# Party Decorations/Table settings



## Boo Baby (Oct 7, 2008)

Hi, I'm sure this post has been done a thousand times so I apologize in advance. 

I am throwing my first Halloween party this year and I have seen some amazing bathroom ideas on here but I was wondering if anyone had any suggestions (or even pictures which are amazing!) of table decorations and overall household decorations. I am throwing this party on a budget, I do have a certain amount of props/etc which I will bring inside but how do I make this work for an indoor effect. I have seen that cheesecloth looking stuff in the stores but am not sure what to do with it. I'm more into the harder edged halloween looks, no cutesy decorations for me. 

I'm interior-designed for Halloween challenged...helllp! 

With thanks...


----------



## MsMeeple (Aug 21, 2004)

If you do a search you'll find a lot of cheap ideas to change up your interior.
Everything from creepy curtains to skull lamps and skeleton sconces!

MsM


----------



## masao626 (Sep 8, 2009)

Hi there! been lurking a bit on here but I thought this post was so timely because I've been poking around the interwebs and I just did a little post on my site about a handful of tableware type items I thought were pretty fun for halloween - but it looks like i can't post pics or links just yet, so let's see if i can follow up with those...


----------



## masao626 (Sep 8, 2009)

we'll see if this works - you can take a peek here: Fear does not exist in this dojo... - Bats - Decor: Halloween*Tableware

here's a few shots of the salad tongs I just received in the mail - they're awesome!



















best of luck in your search and I hope other's post their finds!


----------



## Haunty (May 31, 2006)

Buy bulk cheese cloth (not by the bag), & velcro dots.
With the velcro you have the freedom to place the cheese cloth where ever you want (celings, walls, etc.) & it doesn't leave any residue. Same technique works great with faux spider webbing as well. When placing it on the ceiling to hang... I used half the dot (sticky side) to hold the cheese cloth, other half to hold it to the ceiling. If you want the cc to be darker, soak it in a bath of tea. Caution!- the tea will stain the cloth & most likely the container used.
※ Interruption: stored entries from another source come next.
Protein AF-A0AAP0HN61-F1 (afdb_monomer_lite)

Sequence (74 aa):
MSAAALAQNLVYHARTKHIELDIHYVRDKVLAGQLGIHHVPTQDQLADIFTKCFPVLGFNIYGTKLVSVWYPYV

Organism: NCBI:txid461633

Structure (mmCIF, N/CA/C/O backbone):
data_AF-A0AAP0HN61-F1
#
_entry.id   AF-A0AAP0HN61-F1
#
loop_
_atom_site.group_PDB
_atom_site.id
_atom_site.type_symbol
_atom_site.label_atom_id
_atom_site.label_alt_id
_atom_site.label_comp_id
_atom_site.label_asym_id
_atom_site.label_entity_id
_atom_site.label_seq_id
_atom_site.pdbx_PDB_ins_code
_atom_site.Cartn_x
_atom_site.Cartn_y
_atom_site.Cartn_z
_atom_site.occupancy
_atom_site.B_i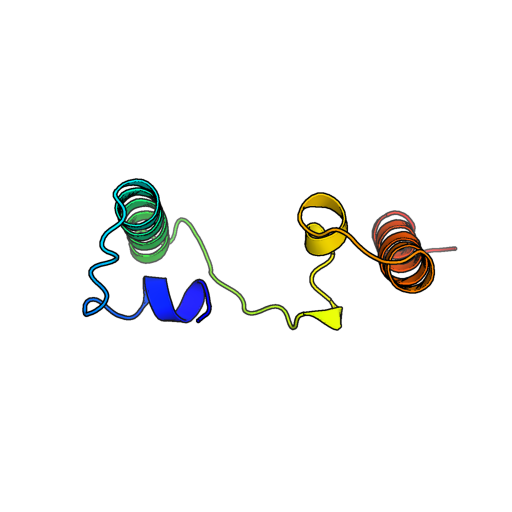so_or_equiv
_atom_site.auth_seq_id
_atom_site.auth_comp_id
_atom_site.auth_asym_id
_atom_site.auth_atom_id
_atom_site.pdbx_PDB_model_num
ATOM 1 N N . MET A 1 1 ? -0.306 -14.412 2.572 1.00 59.31 1 MET A N 1
ATOM 2 C CA . MET A 1 1 ? -1.151 -13.750 3.591 1.00 59.31 1 MET A CA 1
ATOM 3 C C . MET A 1 1 ? -1.420 -12.328 3.122 1.00 59.31 1 MET A C 1
ATOM 5 O O . MET A 1 1 ? -0.470 -11.681 2.709 1.00 59.31 1 MET A O 1
ATOM 9 N N . SER A 1 2 ? -2.676 -11.874 3.105 1.00 74.44 2 SER A N 1
ATOM 10 C CA . SER A 1 2 ? -3.063 -10.533 2.632 1.00 74.44 2 SER A CA 1
ATOM 11 C C . SER A 1 2 ? -3.447 -9.615 3.797 1.00 74.44 2 SER A C 1
ATOM 13 O O . SER A 1 2 ? -3.815 -10.095 4.871 1.00 74.44 2 SER A O 1
ATOM 15 N N . ALA A 1 3 ? -3.417 -8.296 3.578 1.00 75.12 3 ALA A N 1
ATOM 16 C CA . ALA A 1 3 ? -3.846 -7.308 4.573 1.00 75.12 3 ALA A CA 1
ATOM 17 C C . ALA A 1 3 ? -5.315 -7.501 5.005 1.00 75.12 3 ALA A C 1
ATOM 19 O O . ALA A 1 3 ? -5.640 -7.359 6.180 1.00 75.12 3 ALA A O 1
ATOM 20 N N . ALA A 1 4 ? -6.186 -7.918 4.077 1.00 78.69 4 ALA A N 1
ATOM 21 C CA . ALA A 1 4 ? -7.585 -8.240 4.366 1.00 78.69 4 ALA A CA 1
ATOM 22 C C . ALA A 1 4 ? -7.724 -9.395 5.372 1.00 78.69 4 ALA A C 1
ATOM 24 O O . ALA A 1 4 ? -8.473 -9.292 6.342 1.00 78.69 4 ALA A O 1
ATOM 25 N N . ALA A 1 5 ? -6.956 -10.472 5.180 1.00 78.12 5 ALA A N 1
ATOM 26 C CA . ALA A 1 5 ? -6.983 -11.625 6.074 1.00 78.12 5 ALA A CA 1
ATOM 27 C C . ALA A 1 5 ? -6.445 -11.288 7.477 1.00 78.12 5 ALA A C 1
ATOM 29 O O . ALA A 1 5 ? -6.951 -11.819 8.466 1.00 78.12 5 ALA A O 1
ATOM 30 N N . LEU A 1 6 ? -5.452 -10.396 7.564 1.00 74.69 6 LEU A N 1
ATOM 31 C CA . LEU A 1 6 ? -4.890 -9.910 8.829 1.00 74.69 6 LEU A CA 1
ATOM 32 C C . LEU A 1 6 ? -5.859 -9.005 9.596 1.00 74.69 6 LEU A C 1
ATOM 34 O O . LEU A 1 6 ? -6.020 -9.166 10.804 1.00 74.69 6 LEU A O 1
ATOM 38 N N . ALA A 1 7 ? -6.555 -8.101 8.905 1.00 72.06 7 ALA A N 1
ATOM 39 C CA . ALA A 1 7 ? -7.559 -7.247 9.534 1.00 72.06 7 ALA A CA 1
ATOM 40 C C . ALA A 1 7 ? -8.716 -8.073 10.134 1.00 72.06 7 ALA A C 1
ATOM 42 O O . ALA A 1 7 ? -9.206 -7.761 11.222 1.00 72.06 7 ALA A O 1
ATOM 43 N N . GLN A 1 8 ? -9.099 -9.175 9.480 1.00 72.38 8 GLN A N 1
ATOM 44 C CA . GLN A 1 8 ? -10.230 -10.018 9.885 1.00 72.38 8 GLN A CA 1
ATOM 45 C C . GLN A 1 8 ? -9.903 -11.070 10.963 1.00 72.38 8 GLN A C 1
ATOM 47 O 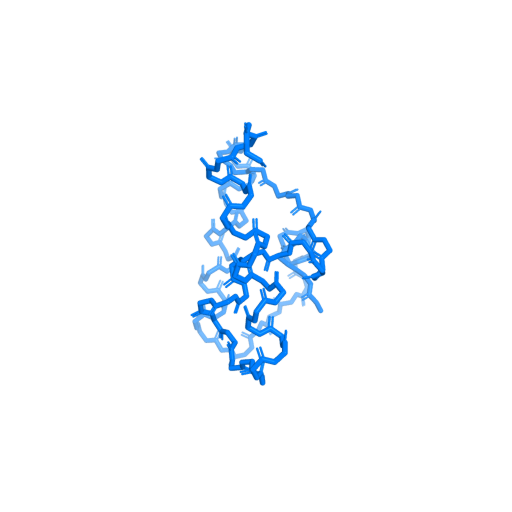O . GLN A 1 8 ? -10.781 -11.403 11.751 1.00 72.38 8 GLN A O 1
ATOM 52 N N . ASN A 1 9 ? -8.666 -11.580 11.054 1.00 66.44 9 ASN A N 1
ATOM 53 C CA . ASN A 1 9 ? -8.331 -12.691 11.963 1.00 66.44 9 ASN A CA 1
ATOM 54 C C . ASN A 1 9 ? -7.510 -12.243 13.183 1.00 66.44 9 ASN A C 1
ATOM 56 O O . ASN A 1 9 ? -6.442 -11.649 13.050 1.00 66.44 9 ASN A O 1
ATOM 60 N N . LEU A 1 10 ? -8.000 -12.534 14.392 1.00 56.19 10 LEU A N 1
ATOM 61 C CA . LEU A 1 10 ? -7.368 -12.174 15.677 1.00 56.19 10 LEU A CA 1
ATOM 62 C C . LEU A 1 10 ? -6.236 -13.127 16.102 1.00 56.19 10 LEU A C 1
ATOM 64 O O . LEU A 1 10 ? -5.486 -12.818 17.020 1.00 56.19 10 LEU A O 1
ATOM 68 N N . VAL A 1 11 ? -6.110 -14.279 15.438 1.00 59.09 11 VAL A N 1
ATOM 69 C CA . VAL A 1 11 ? -5.256 -15.398 15.883 1.00 59.09 11 VAL A CA 1
ATOM 70 C C . VAL A 1 11 ? -3.784 -15.232 15.464 1.00 59.09 11 VAL A C 1
ATOM 72 O O . VAL A 1 11 ? -2.935 -16.041 15.824 1.00 59.09 11 VAL A O 1
ATOM 75 N N . TYR A 1 12 ? -3.440 -14.174 14.724 1.00 59.88 12 TYR A N 1
ATOM 76 C CA . TYR A 1 12 ? -2.059 -13.932 14.309 1.00 59.88 12 TYR A CA 1
ATOM 77 C C . TYR A 1 12 ? -1.324 -13.013 15.289 1.00 59.88 12 TYR A C 1
ATOM 79 O O . TYR A 1 12 ? -1.428 -11.792 15.219 1.00 59.88 12 TYR A O 1
ATOM 87 N N . HIS A 1 13 ? -0.536 -13.615 16.179 1.00 61.78 13 HIS A N 1
ATOM 88 C CA . HIS A 1 13 ? 0.506 -12.923 16.940 1.00 61.78 13 HIS A CA 1
ATOM 89 C C . HIS A 1 13 ? 1.805 -12.973 16.135 1.00 61.78 13 HIS A C 1
ATOM 91 O O . HIS A 1 13 ? 2.539 -13.967 16.149 1.00 61.78 13 HIS A O 1
ATOM 97 N N . ALA A 1 14 ? 2.058 -11.931 15.345 1.00 62.16 14 ALA A N 1
ATOM 98 C CA . ALA A 1 14 ? 3.324 -11.804 14.640 1.00 62.16 14 ALA A CA 1
ATOM 99 C C . ALA A 1 14 ? 4.432 -11.550 15.671 1.00 62.16 14 ALA A C 1
ATOM 101 O O . ALA A 1 14 ? 4.416 -10.537 16.346 1.00 62.16 14 ALA A O 1
ATOM 102 N N . ARG A 1 15 ? 5.441 -12.423 15.781 1.00 66.00 15 ARG A N 1
ATOM 103 C CA . ARG A 1 15 ? 6.561 -12.269 16.741 1.00 66.00 15 ARG A CA 1
ATOM 104 C C . ARG A 1 15 ? 7.535 -11.118 16.406 1.00 66.00 15 ARG A C 1
ATOM 106 O O . ARG A 1 15 ? 8.710 -11.172 16.761 1.00 66.00 15 ARG A O 1
ATOM 113 N N . THR A 1 16 ? 7.074 -10.088 15.699 1.00 70.38 16 THR A N 1
ATOM 114 C CA . THR A 1 16 ? 7.834 -8.896 15.321 1.00 70.38 16 THR A CA 1
ATOM 115 C C . T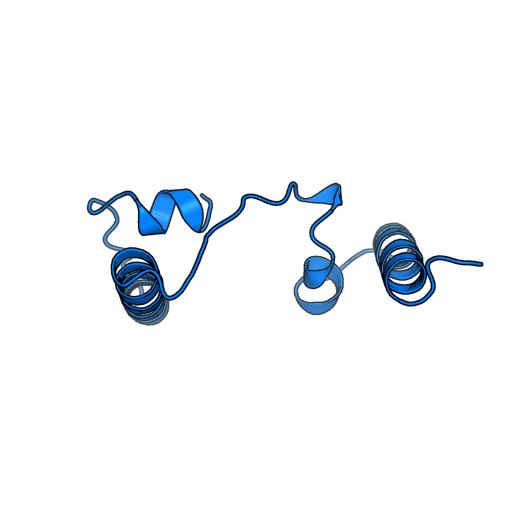HR A 1 16 ? 7.011 -7.645 15.630 1.00 70.38 16 THR A C 1
ATOM 117 O O . THR A 1 16 ? 5.960 -7.399 15.043 1.00 70.38 16 THR A O 1
ATOM 120 N N . LYS A 1 17 ? 7.534 -6.807 16.531 1.00 73.06 17 LYS A N 1
ATOM 121 C CA . LYS A 1 17 ? 6.859 -5.607 17.056 1.00 73.06 17 LYS A CA 1
ATOM 122 C C . LYS A 1 17 ? 6.326 -4.656 15.971 1.00 73.06 17 LYS A C 1
ATOM 124 O O . LYS A 1 17 ? 5.273 -4.054 16.148 1.00 73.06 17 LYS A O 1
ATOM 129 N N . HIS A 1 18 ? 7.050 -4.512 14.858 1.00 69.38 18 HIS A N 1
ATOM 130 C CA . HIS A 1 18 ? 6.642 -3.642 13.748 1.00 69.38 18 HIS A CA 1
ATOM 131 C C . HIS A 1 18 ? 5.357 -4.129 13.069 1.00 69.38 18 HIS A C 1
ATOM 133 O O . HIS A 1 18 ? 4.482 -3.330 12.767 1.00 69.38 18 HIS A O 1
ATOM 139 N N . ILE A 1 19 ? 5.211 -5.445 12.902 1.00 71.88 19 ILE A N 1
ATOM 140 C CA . ILE A 1 19 ? 4.047 -6.032 12.236 1.00 71.88 19 ILE A CA 1
ATOM 141 C C . ILE A 1 19 ? 2.823 -5.988 13.157 1.00 71.88 19 ILE A C 1
ATOM 143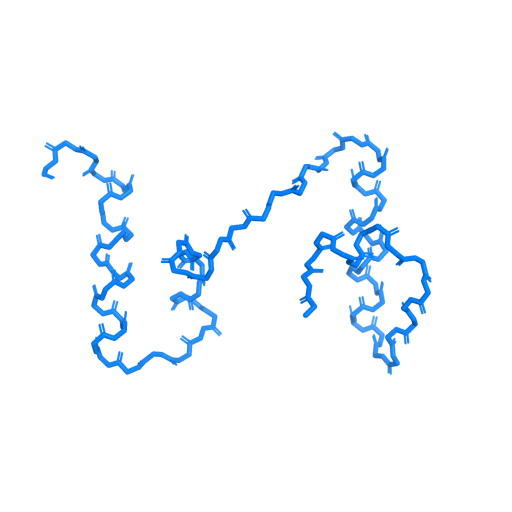 O O . ILE A 1 19 ? 1.723 -5.712 12.690 1.00 71.88 19 ILE A O 1
ATOM 147 N N . GLU A 1 20 ? 2.998 -6.217 14.462 1.00 78.00 20 GLU A N 1
ATOM 148 C CA . GLU A 1 20 ? 1.889 -6.140 15.425 1.00 78.00 20 GLU A CA 1
ATOM 149 C C . GLU A 1 20 ? 1.262 -4.744 15.456 1.00 78.00 20 GLU A C 1
ATOM 151 O O . GLU A 1 20 ? 0.041 -4.616 15.348 1.00 78.00 20 GLU A O 1
ATOM 156 N N . LEU A 1 21 ? 2.085 -3.694 15.550 1.00 81.56 21 LEU A N 1
ATOM 157 C CA . LEU A 1 21 ? 1.592 -2.321 15.660 1.00 81.56 21 LEU A CA 1
ATOM 158 C C . LEU A 1 21 ? 0.820 -1.883 14.404 1.00 81.56 21 LEU A C 1
ATOM 160 O O . LEU A 1 21 ? -0.266 -1.313 14.521 1.00 81.56 21 LEU A O 1
ATOM 164 N N . ASP A 1 22 ? 1.336 -2.214 13.219 1.00 82.06 22 ASP A N 1
ATOM 165 C CA . ASP A 1 22 ? 0.692 -1.888 11.944 1.00 82.06 22 ASP A CA 1
ATOM 166 C C . ASP A 1 22 ? -0.643 -2.633 11.767 1.00 82.06 22 ASP A C 1
ATOM 168 O O . ASP A 1 22 ? -1.630 -2.046 11.318 1.00 82.06 22 ASP A O 1
ATOM 172 N N . ILE A 1 23 ? -0.717 -3.910 12.169 1.00 82.25 23 ILE A N 1
ATOM 173 C CA . ILE A 1 23 ? -1.959 -4.699 12.109 1.00 82.25 23 ILE A CA 1
ATOM 174 C C . ILE A 1 23 ? -3.024 -4.113 13.037 1.00 82.25 23 ILE A C 1
ATOM 176 O O . ILE A 1 23 ? -4.175 -3.968 12.618 1.00 82.25 23 ILE A O 1
ATOM 180 N N . HIS A 1 24 ? -2.662 -3.784 14.281 1.00 84.06 24 HIS A N 1
ATOM 181 C CA . HIS A 1 24 ? -3.594 -3.181 15.234 1.00 84.06 24 HIS A CA 1
ATOM 182 C C . HIS A 1 24 ? -4.122 -1.843 14.716 1.00 84.06 24 HIS A C 1
ATOM 184 O O . HIS A 1 24 ? -5.333 -1.640 14.675 1.00 84.06 24 HIS A O 1
ATOM 190 N N . TYR A 1 25 ? -3.232 -0.985 14.214 1.00 85.31 25 TYR A N 1
ATOM 191 C CA . TYR A 1 25 ? -3.618 0.303 13.648 1.00 85.31 25 TYR A CA 1
ATOM 192 C C . TYR A 1 25 ? -4.586 0.161 12.465 1.00 85.31 25 TYR A C 1
ATOM 194 O O . TYR A 1 25 ? -5.647 0.787 12.447 1.00 85.31 25 TYR A O 1
ATOM 202 N N . VAL A 1 26 ? -4.252 -0.681 11.479 1.00 86.19 26 VAL A N 1
ATOM 203 C CA . VAL A 1 26 ? -5.103 -0.904 10.299 1.00 86.19 26 VAL A CA 1
ATOM 204 C C . VAL A 1 26 ? -6.453 -1.492 10.709 1.00 86.19 26 VAL A C 1
ATOM 206 O O . VAL A 1 26 ? -7.485 -1.039 10.217 1.00 86.19 26 VAL A O 1
ATOM 209 N N . ARG A 1 27 ? -6.476 -2.454 11.638 1.00 85.56 27 ARG A N 1
ATOM 210 C CA . ARG A 1 27 ? -7.719 -3.039 12.157 1.00 85.56 27 ARG A CA 1
ATOM 211 C C . ARG A 1 27 ? -8.611 -1.985 12.804 1.00 85.56 27 ARG A C 1
ATOM 213 O O . ARG A 1 27 ? -9.790 -1.929 12.464 1.00 85.56 27 ARG A O 1
ATOM 220 N N . ASP A 1 28 ? -8.072 -1.160 13.695 1.00 88.75 28 ASP A N 1
ATOM 221 C CA . ASP A 1 28 ? -8.859 -0.151 14.410 1.00 88.75 28 ASP A CA 1
ATOM 222 C C . ASP A 1 28 ? -9.487 0.851 13.434 1.00 88.75 28 ASP A C 1
ATOM 224 O O . ASP A 1 28 ? -10.654 1.219 13.572 1.00 88.75 28 ASP A O 1
ATOM 228 N N . LYS A 1 29 ? -8.753 1.232 12.381 1.00 90.00 29 LYS A N 1
ATOM 229 C CA . LYS A 1 29 ? -9.267 2.098 11.311 1.00 90.00 29 LYS A CA 1
ATOM 230 C C . LYS A 1 29 ? -10.363 1.442 10.478 1.00 90.00 29 LYS A C 1
ATOM 232 O O . LYS A 1 29 ? -11.327 2.117 10.120 1.00 90.00 29 LYS A O 1
ATOM 237 N N . VAL A 1 30 ? -10.245 0.147 10.194 1.00 88.06 30 VAL A N 1
ATOM 238 C CA . VAL A 1 30 ? -11.276 -0.611 9.469 1.00 88.06 30 VAL A CA 1
ATOM 239 C C . VAL A 1 30 ? -12.537 -0.773 10.314 1.00 88.06 30 VAL A C 1
ATOM 241 O O . VAL A 1 30 ? -13.632 -0.514 9.823 1.00 88.06 30 VAL A O 1
ATOM 244 N N . LEU A 1 31 ? -12.399 -1.137 11.593 1.00 87.38 31 LEU A N 1
ATOM 245 C CA . LEU A 1 31 ? -13.528 -1.277 12.522 1.00 87.38 31 LEU A CA 1
ATOM 246 C C . LEU A 1 31 ? -14.239 0.057 12.771 1.00 87.38 31 LEU A C 1
ATOM 248 O O . LEU A 1 31 ? -15.462 0.089 12.872 1.00 87.38 31 LEU A O 1
ATOM 252 N N . ALA A 1 32 ? -13.492 1.161 12.807 1.00 91.19 32 ALA A N 1
ATOM 253 C CA . ALA A 1 32 ? -14.048 2.509 12.886 1.00 91.19 32 ALA A CA 1
ATOM 254 C C . ALA A 1 32 ? -14.708 2.985 11.574 1.00 91.19 32 ALA A C 1
ATOM 256 O O . ALA A 1 32 ? -15.183 4.118 11.515 1.00 91.19 32 ALA A O 1
ATOM 257 N N . GLY A 1 33 ? -14.698 2.174 10.507 1.00 89.88 33 GLY A N 1
ATOM 258 C CA . GLY A 1 33 ? -15.228 2.537 9.189 1.00 89.88 33 GLY A CA 1
ATOM 259 C C . GLY A 1 33 ? -14.423 3.621 8.464 1.00 89.88 33 GLY A C 1
ATOM 260 O O . GLY A 1 33 ? -14.877 4.159 7.460 1.00 89.88 33 GLY A O 1
ATOM 261 N N . GLN A 1 34 ? -13.230 3.956 8.962 1.00 92.06 34 GLN A N 1
ATOM 262 C CA . GLN A 1 34 ? -12.351 4.985 8.398 1.00 92.06 34 GLN A CA 1
ATOM 263 C C . GLN A 1 34 ? -11.485 4.449 7.252 1.00 92.06 34 GLN A C 1
ATOM 265 O O . GLN A 1 34 ? -10.897 5.233 6.510 1.00 92.06 34 GLN A O 1
ATOM 270 N N . LEU A 1 35 ? -11.379 3.124 7.122 1.00 88.62 35 LEU A N 1
ATOM 271 C CA . LEU A 1 35 ? -10.571 2.457 6.109 1.00 88.62 35 LEU A CA 1
ATOM 272 C C . LEU A 1 35 ? -11.326 1.260 5.516 1.00 88.62 35 LEU A C 1
ATOM 274 O O . LEU A 1 35 ? -11.744 0.360 6.240 1.00 88.62 35 LEU A O 1
ATOM 278 N N . GLY A 1 36 ? -11.466 1.230 4.191 1.00 88.06 36 GLY A N 1
ATOM 279 C CA . GLY A 1 36 ? -11.968 0.074 3.446 1.00 88.06 36 GLY A CA 1
ATOM 280 C C . GLY A 1 36 ? -10.811 -0.746 2.881 1.00 88.06 36 GLY A C 1
ATOM 281 O O . GLY A 1 36 ? -9.880 -0.185 2.306 1.00 88.06 36 GLY A O 1
ATOM 282 N N . ILE A 1 37 ? -10.855 -2.071 3.033 1.00 85.94 37 ILE A N 1
ATOM 283 C CA . ILE A 1 37 ? -9.856 -2.964 2.435 1.00 85.94 37 ILE A CA 1
ATOM 284 C C . ILE A 1 37 ? -10.446 -3.619 1.191 1.00 85.94 37 ILE A C 1
ATOM 286 O O . ILE A 1 37 ? -11.441 -4.337 1.269 1.00 85.94 37 ILE A O 1
ATOM 290 N N . HIS A 1 38 ? -9.765 -3.439 0.062 1.00 88.31 38 HIS A N 1
ATOM 291 C CA . HIS A 1 38 ? -10.074 -4.107 -1.196 1.00 88.31 38 HIS A CA 1
ATOM 292 C C . HIS A 1 38 ? -8.876 -4.939 -1.639 1.00 88.31 38 HIS A C 1
ATOM 294 O O . HIS A 1 38 ? -7.731 -4.491 -1.584 1.00 88.31 38 HIS A O 1
ATOM 300 N N . HIS A 1 39 ? -9.137 -6.174 -2.061 1.00 87.75 39 HIS A N 1
ATOM 301 C CA . HIS A 1 39 ? -8.096 -7.020 -2.623 1.00 87.75 39 HIS A CA 1
ATOM 302 C C . HIS A 1 39 ? -7.791 -6.584 -4.059 1.00 87.75 39 HIS A C 1
ATOM 304 O O . HIS A 1 39 ? -8.692 -6.551 -4.896 1.00 87.75 39 HIS A O 1
ATOM 310 N N . VAL A 1 40 ? -6.516 -6.318 -4.340 1.00 88.56 40 VAL A N 1
ATOM 311 C CA . VAL A 1 40 ? -6.008 -6.054 -5.690 1.00 88.56 40 VAL A CA 1
ATOM 312 C C . VAL A 1 40 ? -5.130 -7.238 -6.100 1.00 88.56 40 VAL A C 1
ATOM 314 O O . VAL A 1 40 ? -4.218 -7.594 -5.348 1.00 88.56 40 VAL A O 1
ATOM 317 N N . PRO A 1 41 ? -5.392 -7.892 -7.245 1.00 89.25 41 PRO A N 1
ATOM 318 C CA . PRO A 1 41 ? -4.525 -8.957 -7.735 1.00 89.25 41 PRO A CA 1
ATOM 319 C C . PRO A 1 41 ? -3.134 -8.399 -8.059 1.00 89.25 41 PRO A C 1
ATOM 321 O O . PRO A 1 41 ? -2.997 -7.267 -8.512 1.00 89.25 41 PRO A O 1
ATOM 324 N N . THR A 1 42 ? -2.085 -9.207 -7.878 1.00 84.94 42 THR A N 1
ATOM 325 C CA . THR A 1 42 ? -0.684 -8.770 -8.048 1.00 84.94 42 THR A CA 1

"How to Haunt Your House" by Shawn & Lynne Mitchell, is a great book to get you started!!
How To Haunt Your House 

"X-treme Haunted House Make-Over" dvd by BigScreamtv Welcome to LightForm Productions, Inc.

"How to Haunt Your House" dvd, found at Best Buy (not affiliated w/ book)


----------



## Boo Baby (Oct 7, 2008)

Haunty said:


> Buy bulk cheese cloth (not by the bag), & velcro dots.
> With the velcro you have the freedom to place the cheese cloth where ever you want (celings, walls, etc.) & it doesn't leave any residue. Same technique works great with faux spider webbing as well. When placing it on the ceiling to hang... I used half the dot (sticky side) to hold the cheese cloth, other half to hold it to the ceiling. If you want the cc to be darker, soak it in a bath of tea. Caution!- the tea will stain the cloth & most likely the container used.
> 
> 
> ...


Thats so funny that you mention the cheese cloth. I was asking my hubby if he knew of anywhere to get it in bulk. The only place that I have seen it is the dollar stores and the pieces are really small. Any idea of where I can get that stuff by the bulk?? 

There are books?? Thats great, I will pick one up and give it a read...thanks!!


----------



## Frankie's Girl (Aug 27, 2007)

do a search for "cheesecloth" and several threads should pop up that have good websites for buying in bulk.

I get mine from Joann Fabrics, but with a coupon. Get it on sale, with a coupon, and you can get it at something like 70¢ a yard.


----------



## Boo Baby (Oct 7, 2008)

Frankie's Girl said:


> do a search for "cheesecloth" and several threads should pop up that have good websites for buying in bulk.
> 
> I get mine from Joann Fabrics, but with a coupon. Get it on sale, with a coupon, and you can get it at something like 70¢ a yard.


Thanks Frankie! 

Cheesecloth is white, for a haunt black would be better wouldn't it? Do you use the cheesecloth as white or do you colour it somehow? Would I use a fabric dye to colour it?


----------



## MsMeeple (Aug 21, 2004)

Depends on what you are going to use the cheesecloth for. Many people 'age' their cheesecloth by staining it with tea/coffee.
Personally I'd do grey before doing black, if you choose to dye.

MsM


----------



## TheEvilQueen (Sep 13, 2009)

A spider theme is quick and easy to put up.

Spider sack are cheap to make. All you will need are:
white knee stockings = Walmart $.50 a pair they come in a plastic ball
Some quilting batting, small bag =$6 
A bag of white balloons=$2
Assorted sizes of spiders, LOTS of small ones.
To Make
Put water in the balloons, about baseball size.
Wrap a strip of the batting around the water balloon. Just enough to cover it.
Slide the stocking over this and the add spiders inside of the stocking 
and to the out side all over.
Tie a piece of string to the top of the stocking and hang. The wait of the 
water balloon will stretch the stocking and give it a creepy look.

Just add webs to different locations. Wrap a body shape in white, wrap that in spider webs and hang upside down with spiders attached. Dinner is served! 

Drape drop clothes or white sheet over the furniture and you have an abandon house look. Just put a fine dusting of baby powder on furniture. Use the cheese cloth for drapes, lampshade covers, any thing.

Turn your coffee table into a ouija board, tape on letter;or buy one for fun. Try a crystal ball or tarot cards laid out. 

Try cutting out a coffin shape from plywood, one for your serving table and for a coffee table. Paint the top and staple cloth to the sides.

Use candle or battery operated ones. Change bulbs to colored or low watts.

A cauldron full of dry ice.

Won't you come into my parlor, said the spider to the fly...

Good luck!


----------